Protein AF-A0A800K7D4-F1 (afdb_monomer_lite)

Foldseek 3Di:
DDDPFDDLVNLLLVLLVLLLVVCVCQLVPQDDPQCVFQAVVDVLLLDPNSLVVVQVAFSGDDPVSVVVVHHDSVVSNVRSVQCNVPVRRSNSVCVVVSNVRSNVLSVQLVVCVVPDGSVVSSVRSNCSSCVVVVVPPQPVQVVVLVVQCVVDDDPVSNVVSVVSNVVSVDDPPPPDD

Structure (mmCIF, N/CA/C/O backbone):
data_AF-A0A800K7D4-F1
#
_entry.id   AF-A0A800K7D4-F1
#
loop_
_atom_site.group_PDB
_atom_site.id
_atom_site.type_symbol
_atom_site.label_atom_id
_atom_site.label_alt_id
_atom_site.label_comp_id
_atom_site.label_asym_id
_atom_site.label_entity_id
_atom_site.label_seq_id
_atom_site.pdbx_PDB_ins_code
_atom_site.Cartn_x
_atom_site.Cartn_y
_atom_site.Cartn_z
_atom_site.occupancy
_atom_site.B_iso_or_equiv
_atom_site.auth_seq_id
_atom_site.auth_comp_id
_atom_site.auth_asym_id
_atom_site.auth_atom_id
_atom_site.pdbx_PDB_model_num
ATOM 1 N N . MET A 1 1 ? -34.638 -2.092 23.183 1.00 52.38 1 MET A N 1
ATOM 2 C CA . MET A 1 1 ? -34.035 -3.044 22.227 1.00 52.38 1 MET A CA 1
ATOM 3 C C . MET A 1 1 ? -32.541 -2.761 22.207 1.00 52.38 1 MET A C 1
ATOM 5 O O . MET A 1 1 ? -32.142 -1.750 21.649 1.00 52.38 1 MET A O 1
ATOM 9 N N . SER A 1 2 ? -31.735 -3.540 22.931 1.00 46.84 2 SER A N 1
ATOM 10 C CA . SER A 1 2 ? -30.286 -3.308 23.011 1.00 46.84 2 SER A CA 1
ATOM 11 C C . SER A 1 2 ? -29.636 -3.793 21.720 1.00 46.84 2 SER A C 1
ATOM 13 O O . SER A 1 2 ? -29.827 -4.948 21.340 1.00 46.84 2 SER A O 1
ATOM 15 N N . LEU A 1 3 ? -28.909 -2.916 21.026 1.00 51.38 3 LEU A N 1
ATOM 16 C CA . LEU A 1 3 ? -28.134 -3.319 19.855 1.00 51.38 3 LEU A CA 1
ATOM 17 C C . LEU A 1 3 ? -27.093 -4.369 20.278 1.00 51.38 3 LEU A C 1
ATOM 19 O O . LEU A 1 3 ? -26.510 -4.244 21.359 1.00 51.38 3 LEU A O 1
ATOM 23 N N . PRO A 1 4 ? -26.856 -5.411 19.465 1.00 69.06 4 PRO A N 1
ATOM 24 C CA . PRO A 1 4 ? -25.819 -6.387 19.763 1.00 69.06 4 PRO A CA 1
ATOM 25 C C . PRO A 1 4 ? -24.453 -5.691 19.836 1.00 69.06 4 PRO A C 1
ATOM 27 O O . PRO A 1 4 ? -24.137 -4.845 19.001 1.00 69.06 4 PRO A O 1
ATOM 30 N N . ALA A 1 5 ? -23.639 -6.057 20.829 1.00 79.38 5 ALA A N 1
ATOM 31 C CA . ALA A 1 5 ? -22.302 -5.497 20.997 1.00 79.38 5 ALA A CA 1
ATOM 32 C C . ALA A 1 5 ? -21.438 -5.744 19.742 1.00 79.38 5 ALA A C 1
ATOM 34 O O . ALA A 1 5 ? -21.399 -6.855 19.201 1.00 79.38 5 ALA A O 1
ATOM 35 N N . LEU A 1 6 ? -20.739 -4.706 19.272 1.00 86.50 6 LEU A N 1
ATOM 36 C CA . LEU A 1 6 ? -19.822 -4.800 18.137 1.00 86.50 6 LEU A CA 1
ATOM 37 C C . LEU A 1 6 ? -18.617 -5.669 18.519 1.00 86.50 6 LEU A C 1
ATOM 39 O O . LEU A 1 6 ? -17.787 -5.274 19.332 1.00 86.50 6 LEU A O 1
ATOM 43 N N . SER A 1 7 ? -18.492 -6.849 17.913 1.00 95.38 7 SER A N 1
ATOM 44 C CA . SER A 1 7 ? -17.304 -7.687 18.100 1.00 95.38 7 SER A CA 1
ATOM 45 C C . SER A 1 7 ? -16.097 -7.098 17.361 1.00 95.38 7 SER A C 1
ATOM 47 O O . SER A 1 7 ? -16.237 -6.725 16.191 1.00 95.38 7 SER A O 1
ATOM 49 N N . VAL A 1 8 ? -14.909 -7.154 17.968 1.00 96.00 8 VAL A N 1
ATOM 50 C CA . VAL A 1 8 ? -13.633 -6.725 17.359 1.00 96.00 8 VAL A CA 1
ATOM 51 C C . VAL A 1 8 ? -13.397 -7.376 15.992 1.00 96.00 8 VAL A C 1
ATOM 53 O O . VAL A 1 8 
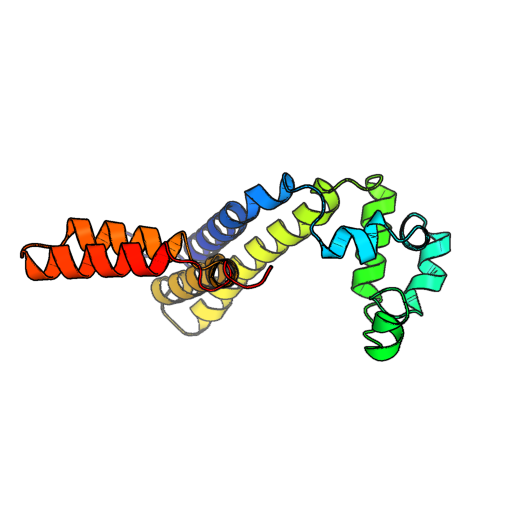? -13.049 -6.694 15.035 1.00 96.00 8 VAL A O 1
ATOM 56 N N . ARG A 1 9 ? -13.684 -8.678 15.845 1.00 97.31 9 ARG A N 1
ATOM 57 C CA . ARG A 1 9 ? -13.520 -9.389 14.564 1.00 97.31 9 ARG A CA 1
ATOM 58 C C . ARG A 1 9 ? -14.369 -8.787 13.440 1.00 97.31 9 ARG A C 1
ATOM 60 O O . ARG A 1 9 ? -13.878 -8.612 12.332 1.00 97.31 9 ARG A O 1
ATOM 67 N N . ARG A 1 10 ? -15.639 -8.469 13.719 1.00 96.44 10 ARG A N 1
ATOM 68 C CA . ARG A 1 10 ? -16.529 -7.809 12.745 1.00 96.44 10 ARG A CA 1
ATOM 69 C C . ARG A 1 10 ? -16.055 -6.393 12.430 1.00 96.44 10 ARG A C 1
ATOM 71 O O . ARG A 1 10 ? -16.090 -6.017 11.268 1.00 96.44 10 ARG A O 1
ATOM 78 N N . ALA A 1 11 ? -15.584 -5.649 13.431 1.00 95.44 11 ALA A N 1
ATOM 79 C CA . ALA A 1 11 ? -15.017 -4.318 13.232 1.00 95.44 11 ALA A CA 1
ATOM 80 C C . ALA A 1 11 ? -13.775 -4.356 12.322 1.00 95.44 11 ALA A C 1
ATOM 82 O O . ALA A 1 11 ? -13.707 -3.609 11.351 1.00 95.44 11 ALA A O 1
ATOM 83 N N . ALA A 1 12 ? -12.839 -5.275 12.575 1.00 97.94 12 ALA A N 1
ATOM 84 C CA . ALA A 1 12 ? -11.634 -5.437 11.765 1.00 97.94 12 ALA A CA 1
ATOM 85 C C . ALA A 1 12 ? -11.963 -5.850 10.322 1.00 97.94 12 ALA A C 1
ATOM 87 O O . ALA A 1 12 ? -11.444 -5.256 9.381 1.00 97.94 12 ALA A O 1
ATOM 88 N N . LEU A 1 13 ? -12.874 -6.816 10.136 1.00 98.19 13 LEU A N 1
ATOM 89 C CA . LEU A 1 13 ? -13.342 -7.214 8.803 1.00 98.19 13 LEU A CA 1
ATOM 90 C C . LEU A 1 13 ? -14.009 -6.052 8.063 1.00 98.19 13 LEU A C 1
ATOM 92 O O . LEU A 1 13 ? -13.747 -5.853 6.881 1.00 98.19 13 LEU A O 1
ATOM 96 N N . PHE A 1 14 ? -14.846 -5.275 8.752 1.00 97.00 14 PHE A N 1
ATOM 97 C CA . PHE A 1 14 ? -15.497 -4.114 8.157 1.00 97.00 14 PHE A CA 1
ATOM 98 C C . PHE A 1 14 ? -14.473 -3.062 7.715 1.00 97.00 14 PHE A C 1
ATOM 100 O O . PHE A 1 14 ? -14.532 -2.608 6.577 1.00 97.00 14 PHE A O 1
ATOM 107 N N . ALA A 1 15 ? -13.496 -2.730 8.566 1.00 96.81 15 ALA A N 1
ATOM 108 C CA . ALA A 1 15 ? -12.430 -1.793 8.218 1.00 96.81 15 ALA A CA 1
ATOM 109 C C . ALA A 1 15 ? -11.585 -2.284 7.031 1.00 96.81 15 ALA A C 1
ATOM 111 O O . ALA A 1 15 ? -11.291 -1.494 6.138 1.00 96.81 15 ALA A O 1
ATOM 112 N N . ALA A 1 16 ? -11.249 -3.577 6.969 1.00 97.69 16 ALA A N 1
ATOM 113 C CA . ALA A 1 16 ? -10.541 -4.149 5.822 1.00 97.69 16 ALA A CA 1
ATOM 114 C C . ALA A 1 16 ? -11.341 -4.043 4.521 1.00 97.69 16 ALA A C 1
ATOM 116 O O . ALA A 1 16 ? -10.790 -3.648 3.495 1.00 97.69 16 ALA A O 1
ATOM 117 N N . VAL A 1 17 ? -12.639 -4.362 4.557 1.00 97.62 17 VAL A N 1
ATOM 118 C CA . VAL A 1 17 ? -13.511 -4.244 3.381 1.00 97.62 17 VAL A CA 1
ATOM 119 C C . VAL A 1 17 ? -13.578 -2.793 2.912 1.00 97.62 17 VAL A C 1
ATOM 121 O O . VAL A 1 17 ? -13.370 -2.537 1.731 1.00 97.62 17 VAL A O 1
ATOM 124 N N . VAL A 1 18 ? -13.804 -1.839 3.820 1.00 96.06 18 VAL A N 1
ATOM 125 C CA . VAL A 1 18 ? -13.840 -0.410 3.469 1.00 96.06 18 VAL A CA 1
ATOM 126 C C . VAL A 1 18 ? -12.495 0.057 2.904 1.00 96.06 18 VAL A C 1
ATOM 128 O O . VAL A 1 18 ? -12.477 0.673 1.841 1.00 96.06 18 VAL A O 1
ATOM 131 N N . GLY A 1 19 ? -11.379 -0.286 3.554 1.00 94.19 19 GLY A N 1
ATOM 132 C CA . GLY A 1 19 ? -10.034 0.062 3.086 1.00 94.19 19 GLY A CA 1
ATOM 133 C C . GLY A 1 19 ? -9.729 -0.491 1.694 1.00 94.19 19 GLY A C 1
ATOM 134 O O . GLY A 1 19 ? -9.208 0.229 0.848 1.00 94.19 19 GLY A O 1
ATOM 135 N N . GLY A 1 20 ? -10.116 -1.736 1.411 1.00 94.50 20 GLY A N 1
ATOM 136 C CA . GLY A 1 20 ? -9.974 -2.313 0.074 1.00 94.50 20 GLY A CA 1
ATOM 137 C C . GLY A 1 20 ? -10.858 -1.623 -0.969 1.00 94.50 20 GLY A C 1
ATOM 138 O O . GLY A 1 20 ? -10.386 -1.303 -2.059 1.00 94.50 20 GLY A O 1
ATOM 139 N N . LEU A 1 21 ? -12.127 -1.359 -0.640 1.00 95.00 21 LEU A N 1
ATOM 140 C CA . LEU A 1 21 ? -13.088 -0.750 -1.566 1.00 95.00 21 LEU A CA 1
ATOM 141 C C . LEU A 1 21 ? -12.703 0.678 -1.970 1.00 95.00 21 LEU A C 1
ATOM 143 O O . LEU A 1 21 ? -12.837 1.017 -3.143 1.00 95.00 21 LEU A O 1
ATOM 147 N N . VAL A 1 22 ? -12.183 1.488 -1.040 1.00 93.12 22 VAL A N 1
ATOM 148 C CA . VAL A 1 22 ? -11.739 2.868 -1.321 1.00 93.12 22 VAL A CA 1
ATOM 149 C C . VAL A 1 22 ? -10.642 2.914 -2.391 1.00 93.12 22 VAL A C 1
ATOM 151 O O . VAL A 1 22 ? -10.618 3.837 -3.200 1.00 93.12 22 VAL A O 1
ATOM 154 N N . HIS A 1 23 ? -9.773 1.902 -2.449 1.00 88.19 23 HIS A N 1
ATOM 155 C CA . HIS A 1 23 ? -8.665 1.844 -3.409 1.00 88.19 23 HIS A CA 1
ATOM 156 C C . HIS A 1 23 ? -8.905 0.885 -4.581 1.00 88.19 23 HIS A C 1
ATOM 158 O O . HIS A 1 23 ? -8.018 0.705 -5.415 1.00 88.19 23 HIS A O 1
ATOM 164 N N . LEU A 1 24 ? -10.096 0.291 -4.702 1.00 90.81 24 LEU A N 1
ATOM 165 C CA . LEU A 1 24 ? -10.374 -0.705 -5.740 1.00 90.81 24 LEU A CA 1
ATOM 166 C C . LEU A 1 24 ? -10.248 -0.129 -7.161 1.00 90.81 24 LEU A C 1
ATOM 168 O O . LEU A 1 24 ? -9.808 -0.825 -8.075 1.00 90.81 24 LEU A O 1
ATOM 172 N N . GLY A 1 25 ? -10.572 1.157 -7.334 1.00 89.69 25 GLY A N 1
ATOM 173 C CA . GLY A 1 25 ? -10.419 1.862 -8.610 1.00 89.69 25 GLY A CA 1
ATOM 174 C C . GLY A 1 25 ? -8.975 1.895 -9.122 1.00 89.69 25 GLY A C 1
ATOM 175 O O . GLY A 1 25 ? -8.765 1.879 -10.332 1.00 89.69 25 GLY A O 1
ATOM 176 N N . ALA A 1 26 ? -7.976 1.833 -8.231 1.00 88.44 26 ALA A N 1
ATOM 177 C CA . ALA A 1 26 ? -6.563 1.848 -8.613 1.00 88.44 26 ALA A CA 1
ATOM 178 C C . ALA A 1 26 ? -6.182 0.676 -9.530 1.00 88.44 26 ALA A C 1
ATOM 180 O O . ALA A 1 26 ? -5.263 0.804 -10.336 1.00 88.44 26 ALA A O 1
ATOM 181 N N . LEU A 1 27 ? -6.909 -0.445 -9.474 1.00 90.88 27 LEU A N 1
ATOM 182 C CA . LEU A 1 27 ? -6.661 -1.592 -10.351 1.00 90.88 27 LEU A CA 1
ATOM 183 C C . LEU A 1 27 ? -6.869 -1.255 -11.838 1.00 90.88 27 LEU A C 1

-.-.-

Goal of the exercise
Please output the lines above beginning at the line with "ATOM 39 O O" and ending after the line with "ATOM 68 C CA", precisely as written and with no pictures.

Solution to the problem
ATOM 39 O O . LEU A 1 6 ? -17.787 -5.274 19.332 1.00 86.50 6 LEU A O 1
ATOM 43 N N . SER A 1 7 ? -18.492 -6.849 17.913 1.00 95.38 7 SER A N 1
ATOM 44 C CA . SER A 1 7 ? -17.304 -7.687 18.100 1.00 95.38 7 SER A CA 1
ATOM 45 C C . SER A 1 7 ? -16.097 -7.098 17.361 1.00 95.38 7 SER A C 1
ATOM 47 O O . SER A 1 7 ? -16.237 -6.725 16.191 1.00 95.38 7 SER A O 1
ATOM 49 N N . VAL A 1 8 ? -14.909 -7.154 17.968 1.00 96.00 8 VAL A N 1
ATOM 50 C CA . VAL A 1 8 ? -13.633 -6.725 17.359 1.00 96.00 8 VAL A CA 1
ATOM 51 C C . VAL A 1 8 ? -13.397 -7.376 15.992 1.00 96.00 8 VAL A C 1
ATOM 53 O O . VAL A 1 8 
? -13.049 -6.694 15.035 1.00 96.00 8 VAL A O 1
ATOM 56 N N . ARG A 1 9 ? -13.684 -8.678 15.845 1.00 97.31 9 ARG A N 1
ATOM 57 C CA . ARG A 1 9 ? -13.520 -9.389 14.564 1.00 97.31 9 ARG A CA 1
ATOM 58 C C . ARG A 1 9 ? -14.369 -8.787 13.440 1.00 97.31 9 ARG A C 1
ATOM 60 O O . ARG A 1 9 ? -13.878 -8.612 12.332 1.00 97.31 9 ARG A O 1
ATOM 67 N N . ARG A 1 10 ? -15.639 -8.469 13.719 1.00 96.44 10 ARG A N 1
ATOM 68 C CA . ARG A 1 10 ? -16.529 -7.809 12.745 1.00 96.44 10 ARG A CA 1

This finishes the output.